In vitro activation profiles of OpuA and derivatives. Uptake of [¹⁴C]glycine betaine by OpuA (●), OpuAΔ12 (○), and OpuAΔ61 (▴) was assayed in 90 mM KPi, pH 7.0, with or without added KCl as indicated on the x axis. The proteoliposomes were composed of 50 mol % DOPE, 44 mol % DOPC, 6 mol % DOPG (A); 50 mol % DOPE, 37 mol % DOPC, 13 mol % DOPG (B); 50 mol % DOPE, 32 mol % DOPC, 18 mol % DOPG (C); 50 mol % DOPE, 25 mol % DOPC, 25 mol % DOPG (D); 50 mol % DOPE, 12 mol % DOPC, 38 mol % DOPG (E); or 50 mol % DOPE, 50 mol % DOPG (F). The ATP-regenerating system was enclosed inside the proteoliposomes. The average rates and standard deviations of at least four time points in the linear range (10–45 sec) of the uptake curve are shown.

Fig. 4.

The effect of anionic lipids on the ionic activation of OpuA and derivatives. The maximal (●) and iso-osmotic activity (○) of OpuA (A), OpuAΔ12 (B), and OpuAΔ61 (C) in proteoliposomes as a function of mol % DOPG. The proteoliposomes were composed of DOPE (50 mol %) DOPC (44–0 mol %) and DOPG (6–50 mol %). Maximal activities were obtained from plots such as those presented in Fig. 3 (each repeated two to three times) and correspond to rates of uptake at 200 mM KCl (I_in = ≈0.6); iso-osmotic activities correspond to 0 KCl (I_in = ≈0.2). C Inset shows the data for OpuAΔ119.

Fig. 5.

In vivo activation profiles of OpuA and derivatives. L. lactis Opu401 cells carrying pNZOpuAHis, pNZOpuA(Δ12)His, or pNZOpuA(Δ61)His were grown in M17 supplemented with 0.5% glucose/5 μg/ml chloramphenicol. For the induction of OpuA (●), OpuAΔ12 (○), and OpuAΔ61 (▴), 1.3·10⁻⁴% (vol/vol) culture supernatant of the nisin A producing strain NZ9700 was used. After induction, the cells were washed twice with ice-cold 50 mM Hepes, pH 7.3. Before initiation of transport, cells at 0.4 mg of total protein/ml were preenergized for 5 min with 10 mM glucose (at 30°C).
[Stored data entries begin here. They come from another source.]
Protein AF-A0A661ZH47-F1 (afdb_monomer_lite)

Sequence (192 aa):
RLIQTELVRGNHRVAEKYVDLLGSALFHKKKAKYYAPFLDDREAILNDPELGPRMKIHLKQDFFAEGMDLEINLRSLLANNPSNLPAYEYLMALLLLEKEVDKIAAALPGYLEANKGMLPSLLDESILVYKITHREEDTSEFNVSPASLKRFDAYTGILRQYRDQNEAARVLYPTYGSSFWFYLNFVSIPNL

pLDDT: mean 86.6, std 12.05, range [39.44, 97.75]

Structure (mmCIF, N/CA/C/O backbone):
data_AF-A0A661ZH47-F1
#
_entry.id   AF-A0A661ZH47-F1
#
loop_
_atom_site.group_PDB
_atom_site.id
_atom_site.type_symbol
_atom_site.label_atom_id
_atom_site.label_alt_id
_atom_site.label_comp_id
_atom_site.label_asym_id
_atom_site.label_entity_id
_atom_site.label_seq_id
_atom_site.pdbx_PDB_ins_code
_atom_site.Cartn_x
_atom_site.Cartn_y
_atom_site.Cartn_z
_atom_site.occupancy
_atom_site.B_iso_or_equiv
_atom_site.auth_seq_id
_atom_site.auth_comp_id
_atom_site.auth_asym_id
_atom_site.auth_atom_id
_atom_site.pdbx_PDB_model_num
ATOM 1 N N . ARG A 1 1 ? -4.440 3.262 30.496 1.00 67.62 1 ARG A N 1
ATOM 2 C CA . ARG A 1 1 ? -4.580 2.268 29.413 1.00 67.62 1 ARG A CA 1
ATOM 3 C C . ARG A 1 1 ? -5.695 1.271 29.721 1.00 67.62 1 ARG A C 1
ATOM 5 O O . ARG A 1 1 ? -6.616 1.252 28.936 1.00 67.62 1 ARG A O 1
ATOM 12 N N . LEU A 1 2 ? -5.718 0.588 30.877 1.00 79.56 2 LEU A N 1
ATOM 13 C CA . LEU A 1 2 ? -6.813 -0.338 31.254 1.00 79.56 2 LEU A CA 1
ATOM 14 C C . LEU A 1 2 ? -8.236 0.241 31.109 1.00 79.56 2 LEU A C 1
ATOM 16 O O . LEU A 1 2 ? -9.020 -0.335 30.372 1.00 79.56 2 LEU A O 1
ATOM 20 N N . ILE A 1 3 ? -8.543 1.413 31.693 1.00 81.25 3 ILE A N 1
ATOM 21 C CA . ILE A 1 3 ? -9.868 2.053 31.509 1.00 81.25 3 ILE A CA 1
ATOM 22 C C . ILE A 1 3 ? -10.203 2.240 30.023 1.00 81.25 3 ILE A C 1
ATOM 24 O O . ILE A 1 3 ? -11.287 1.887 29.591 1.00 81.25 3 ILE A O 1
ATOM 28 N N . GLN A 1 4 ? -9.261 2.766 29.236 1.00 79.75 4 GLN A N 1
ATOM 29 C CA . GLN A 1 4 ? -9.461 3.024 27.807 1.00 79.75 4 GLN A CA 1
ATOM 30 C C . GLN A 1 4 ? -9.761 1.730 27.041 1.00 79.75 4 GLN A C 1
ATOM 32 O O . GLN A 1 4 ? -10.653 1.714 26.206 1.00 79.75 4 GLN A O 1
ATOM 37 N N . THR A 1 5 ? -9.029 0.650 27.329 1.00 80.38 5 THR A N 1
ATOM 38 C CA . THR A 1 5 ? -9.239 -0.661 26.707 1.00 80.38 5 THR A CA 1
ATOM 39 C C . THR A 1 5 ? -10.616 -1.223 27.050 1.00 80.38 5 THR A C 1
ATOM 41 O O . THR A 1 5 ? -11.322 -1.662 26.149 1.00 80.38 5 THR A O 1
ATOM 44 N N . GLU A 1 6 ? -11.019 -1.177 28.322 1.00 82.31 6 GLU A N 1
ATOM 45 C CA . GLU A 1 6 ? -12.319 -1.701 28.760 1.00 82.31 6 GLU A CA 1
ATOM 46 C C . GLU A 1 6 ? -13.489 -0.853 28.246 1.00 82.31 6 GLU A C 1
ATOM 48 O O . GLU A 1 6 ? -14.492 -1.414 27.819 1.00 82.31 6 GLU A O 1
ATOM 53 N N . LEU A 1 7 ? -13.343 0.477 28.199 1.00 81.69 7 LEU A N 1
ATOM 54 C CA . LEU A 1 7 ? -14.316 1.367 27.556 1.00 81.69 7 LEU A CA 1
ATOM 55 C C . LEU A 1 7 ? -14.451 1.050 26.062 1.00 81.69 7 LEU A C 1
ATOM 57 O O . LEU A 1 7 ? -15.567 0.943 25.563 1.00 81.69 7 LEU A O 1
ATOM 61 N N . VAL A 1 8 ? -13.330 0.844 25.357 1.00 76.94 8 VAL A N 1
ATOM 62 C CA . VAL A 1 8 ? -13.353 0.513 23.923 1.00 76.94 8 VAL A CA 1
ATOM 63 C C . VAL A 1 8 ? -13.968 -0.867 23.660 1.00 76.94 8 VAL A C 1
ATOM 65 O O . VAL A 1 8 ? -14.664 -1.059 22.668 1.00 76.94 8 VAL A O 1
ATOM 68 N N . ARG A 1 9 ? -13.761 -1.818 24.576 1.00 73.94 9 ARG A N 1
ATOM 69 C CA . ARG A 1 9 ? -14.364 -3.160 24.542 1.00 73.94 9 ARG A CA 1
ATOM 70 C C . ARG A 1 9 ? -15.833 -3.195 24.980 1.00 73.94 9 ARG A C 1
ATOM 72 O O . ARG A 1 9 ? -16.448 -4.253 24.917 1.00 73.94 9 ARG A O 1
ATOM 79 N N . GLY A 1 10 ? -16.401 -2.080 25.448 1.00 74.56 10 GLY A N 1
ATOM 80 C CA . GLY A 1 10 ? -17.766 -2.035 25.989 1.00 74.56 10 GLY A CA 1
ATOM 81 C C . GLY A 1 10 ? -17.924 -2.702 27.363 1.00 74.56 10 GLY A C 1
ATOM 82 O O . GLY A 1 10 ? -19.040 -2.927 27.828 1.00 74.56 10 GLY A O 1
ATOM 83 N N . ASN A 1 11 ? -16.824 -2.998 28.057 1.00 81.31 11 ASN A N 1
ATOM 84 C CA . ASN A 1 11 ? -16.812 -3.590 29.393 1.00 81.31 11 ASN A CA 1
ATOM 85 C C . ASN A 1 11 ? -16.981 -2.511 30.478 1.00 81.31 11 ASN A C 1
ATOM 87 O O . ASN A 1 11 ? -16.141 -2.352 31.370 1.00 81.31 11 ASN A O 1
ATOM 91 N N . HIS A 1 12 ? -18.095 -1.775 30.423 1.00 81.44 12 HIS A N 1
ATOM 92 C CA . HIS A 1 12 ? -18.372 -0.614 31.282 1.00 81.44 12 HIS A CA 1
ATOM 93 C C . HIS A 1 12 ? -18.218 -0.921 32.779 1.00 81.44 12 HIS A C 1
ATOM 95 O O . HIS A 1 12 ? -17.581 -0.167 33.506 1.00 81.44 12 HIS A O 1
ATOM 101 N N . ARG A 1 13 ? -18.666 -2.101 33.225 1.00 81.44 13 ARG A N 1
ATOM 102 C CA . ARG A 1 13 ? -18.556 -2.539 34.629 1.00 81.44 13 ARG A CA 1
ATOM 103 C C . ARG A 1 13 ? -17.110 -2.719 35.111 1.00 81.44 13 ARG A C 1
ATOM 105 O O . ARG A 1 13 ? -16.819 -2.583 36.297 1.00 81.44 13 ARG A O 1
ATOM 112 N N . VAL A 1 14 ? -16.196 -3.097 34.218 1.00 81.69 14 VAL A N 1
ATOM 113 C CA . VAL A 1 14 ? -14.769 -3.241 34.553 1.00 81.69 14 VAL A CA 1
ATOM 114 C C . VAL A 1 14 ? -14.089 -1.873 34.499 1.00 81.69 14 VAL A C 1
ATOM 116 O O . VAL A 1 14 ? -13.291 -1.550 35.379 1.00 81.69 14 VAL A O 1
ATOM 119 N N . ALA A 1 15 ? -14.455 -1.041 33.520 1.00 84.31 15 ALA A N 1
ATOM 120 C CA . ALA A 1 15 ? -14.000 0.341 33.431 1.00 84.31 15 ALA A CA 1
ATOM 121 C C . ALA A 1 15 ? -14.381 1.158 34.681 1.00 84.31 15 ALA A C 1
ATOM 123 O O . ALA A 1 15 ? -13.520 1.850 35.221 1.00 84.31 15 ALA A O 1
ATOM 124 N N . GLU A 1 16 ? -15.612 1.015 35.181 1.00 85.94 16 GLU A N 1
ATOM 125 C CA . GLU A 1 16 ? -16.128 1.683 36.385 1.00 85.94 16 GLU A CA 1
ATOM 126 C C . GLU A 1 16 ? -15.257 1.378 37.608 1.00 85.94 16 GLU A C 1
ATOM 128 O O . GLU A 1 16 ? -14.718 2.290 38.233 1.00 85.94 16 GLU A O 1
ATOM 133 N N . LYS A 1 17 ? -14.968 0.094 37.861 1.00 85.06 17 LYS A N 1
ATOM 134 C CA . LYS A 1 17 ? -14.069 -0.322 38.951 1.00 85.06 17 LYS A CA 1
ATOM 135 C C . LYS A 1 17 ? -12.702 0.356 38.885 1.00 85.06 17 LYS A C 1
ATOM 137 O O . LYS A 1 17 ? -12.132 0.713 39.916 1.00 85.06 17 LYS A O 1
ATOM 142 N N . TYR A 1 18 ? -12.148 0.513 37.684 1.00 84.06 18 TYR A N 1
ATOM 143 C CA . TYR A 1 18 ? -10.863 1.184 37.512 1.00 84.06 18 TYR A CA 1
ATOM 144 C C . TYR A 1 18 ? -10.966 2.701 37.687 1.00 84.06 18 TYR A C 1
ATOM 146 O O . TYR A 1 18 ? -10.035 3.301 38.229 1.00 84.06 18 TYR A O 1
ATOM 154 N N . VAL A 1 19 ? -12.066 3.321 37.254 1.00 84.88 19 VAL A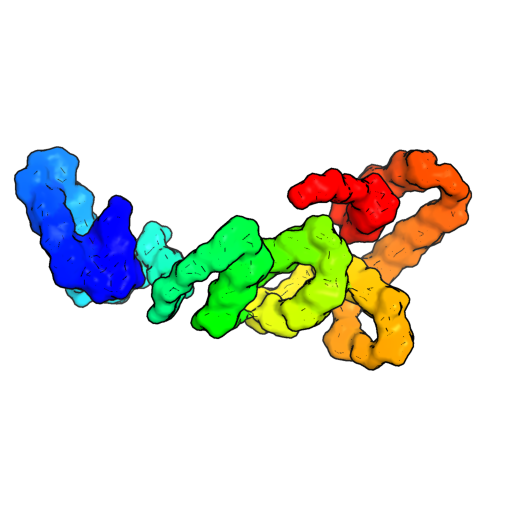 N 1
ATOM 155 C CA . VAL A 1 19 ? -12.338 4.748 37.477 1.00 84.88 19 VAL A CA 1
ATOM 156 C C . VAL A 1 19 ? -12.455 5.041 38.973 1.00 84.88 19 VAL A C 1
ATOM 158 O O . VAL A 1 19 ? -11.782 5.956 39.451 1.00 84.88 19 VAL A O 1
ATOM 161 N N . ASP A 1 20 ? -13.183 4.219 39.725 1.00 85.62 20 ASP A N 1
ATOM 162 C CA . ASP A 1 20 ? -13.343 4.357 41.178 1.00 85.62 20 ASP A CA 1
ATOM 163 C C . ASP A 1 20 ? -12.019 4.176 41.927 1.00 85.62 20 ASP A C 1
ATOM 165 O O . ASP A 1 20 ? -11.639 4.987 42.784 1.00 85.62 20 ASP A O 1
ATOM 169 N N . LEU A 1 21 ? -11.246 3.153 41.552 1.00 84.31 21 LEU A N 1
ATOM 170 C CA . LEU A 1 21 ? -9.921 2.914 42.120 1.00 84.31 21 LEU A CA 1
ATOM 171 C C . LEU A 1 21 ? -8.977 4.102 41.857 1.00 84.31 21 LEU A C 1
ATOM 173 O O . LEU A 1 21 ? -8.247 4.535 42.747 1.00 84.31 21 LEU A O 1
ATOM 177 N N . LEU A 1 22 ? -9.017 4.691 40.660 1.00 79.88 22 LEU A N 1
ATOM 178 C CA . LEU A 1 22 ? -8.224 5.880 40.329 1.00 79.88 22 LEU A CA 1
ATOM 179 C C . LEU A 1 22 ? -8.756 7.160 40.992 1.00 79.88 22 LEU A C 1
ATOM 181 O O . LEU A 1 22 ? -7.973 8.075 41.256 1.00 79.88 22 LEU A O 1
ATOM 185 N N . GLY A 1 23 ? -10.055 7.231 41.284 1.00 77.56 23 GLY A N 1
ATOM 186 C CA . GLY A 1 23 ? -10.692 8.332 42.008 1.00 77.56 23 GLY A CA 1
ATOM 187 C C . GLY A 1 23 ? -10.324 8.367 43.494 1.00 77.56 23 GLY A C 1
ATOM 188 O O . GLY A 1 23 ? -10.191 9.448 44.076 1.00 77.56 23 GLY A O 1
ATOM 189 N N . SER A 1 24 ? -10.088 7.199 44.096 1.00 79.12 24 SER A N 1
ATOM 190 C CA . SER A 1 24 ? -9.615 7.081 45.484 1.00 79.12 24 SER A CA 1
ATOM 191 C C . SER A 1 24 ? -8.119 7.395 45.649 1.00 79.12 24 SER A C 1
ATOM 193 O O . SER A 1 24 ? -7.694 7.829 46.720 1.00 79.12 24 SER A O 1
ATOM 195 N N . ALA A 1 25 ? -7.319 7.293 44.581 1.00 79.12 25 ALA A N 1
ATOM 196 C CA . ALA A 1 25 ? -5.901 7.650 44.590 1.00 79.12 25 ALA A CA 1
ATOM 197 C C . ALA A 1 25 ? -5.666 9.173 44.452 1.00 79.12 25 ALA A C 1
ATOM 199 O O . ALA A 1 25 ? -6.057 9.804 43.466 1.00 79.12 25 ALA A O 1
ATOM 200 N N . LEU A 1 26 ? -4.948 9.772 45.414 1.00 70.69 26 LEU A N 1
ATOM 201 C CA . LEU A 1 26 ? -4.679 11.222 45.511 1.00 70.69 26 LEU A CA 1
ATOM 202 C C . LEU A 1 26 ? -4.157 11.864 44.211 1.00 70.69 26 LEU A C 1
ATOM 204 O O . LEU A 1 26 ? -4.587 12.960 43.855 1.00 70.69 26 LEU A O 1
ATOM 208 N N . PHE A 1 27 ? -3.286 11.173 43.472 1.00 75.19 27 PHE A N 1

Uptake of [¹⁴C]glycine betaine was assayed in 50 mM Hepes, pH 7.3, supplemented with 50 μg/ml chloramphenicol and 10 mM glucose, with or without added sucrose as indicated on the x axis.

Fig. 6.

Schematic representation of the activities of OpuA, OpuAΔ12, and OpuAΔ61 at low (18 mol %) and high (38 mol %) DOPG. “On” and “off” refer to the active and inactive state of transporter; the “off” state is represented by dotted lines. The ionic strength (salt) dependencies of the on/off switch are indicated. Low I_in refers to 0 KCl (as in Fig. 3) and corresponds to an internal ionic strength of ≈0.2. High I_in refers to 200 mM KCl, yielding an I_in ≈0.6, and intermediate I_in corresponds to a value of ≈0.4. The transporter (ligand-binding receptor, translocator including ABC) is depicted by the gray cylinder, the CBS moiety is in orange-blue (blue depicts the cationic surface possibly interacting with the anionic membrane), and the anionic C terminus is in red; the curled tail in Δ61 depicts the truncated CBS domain; anionic and neutral lipids are represented by red and gray headgroups, respectively. The attraction of the cationic CBS surface and the repulsion of the anionic C terminus by the anionic membrane are highlighted by blue and red arrows, respectively.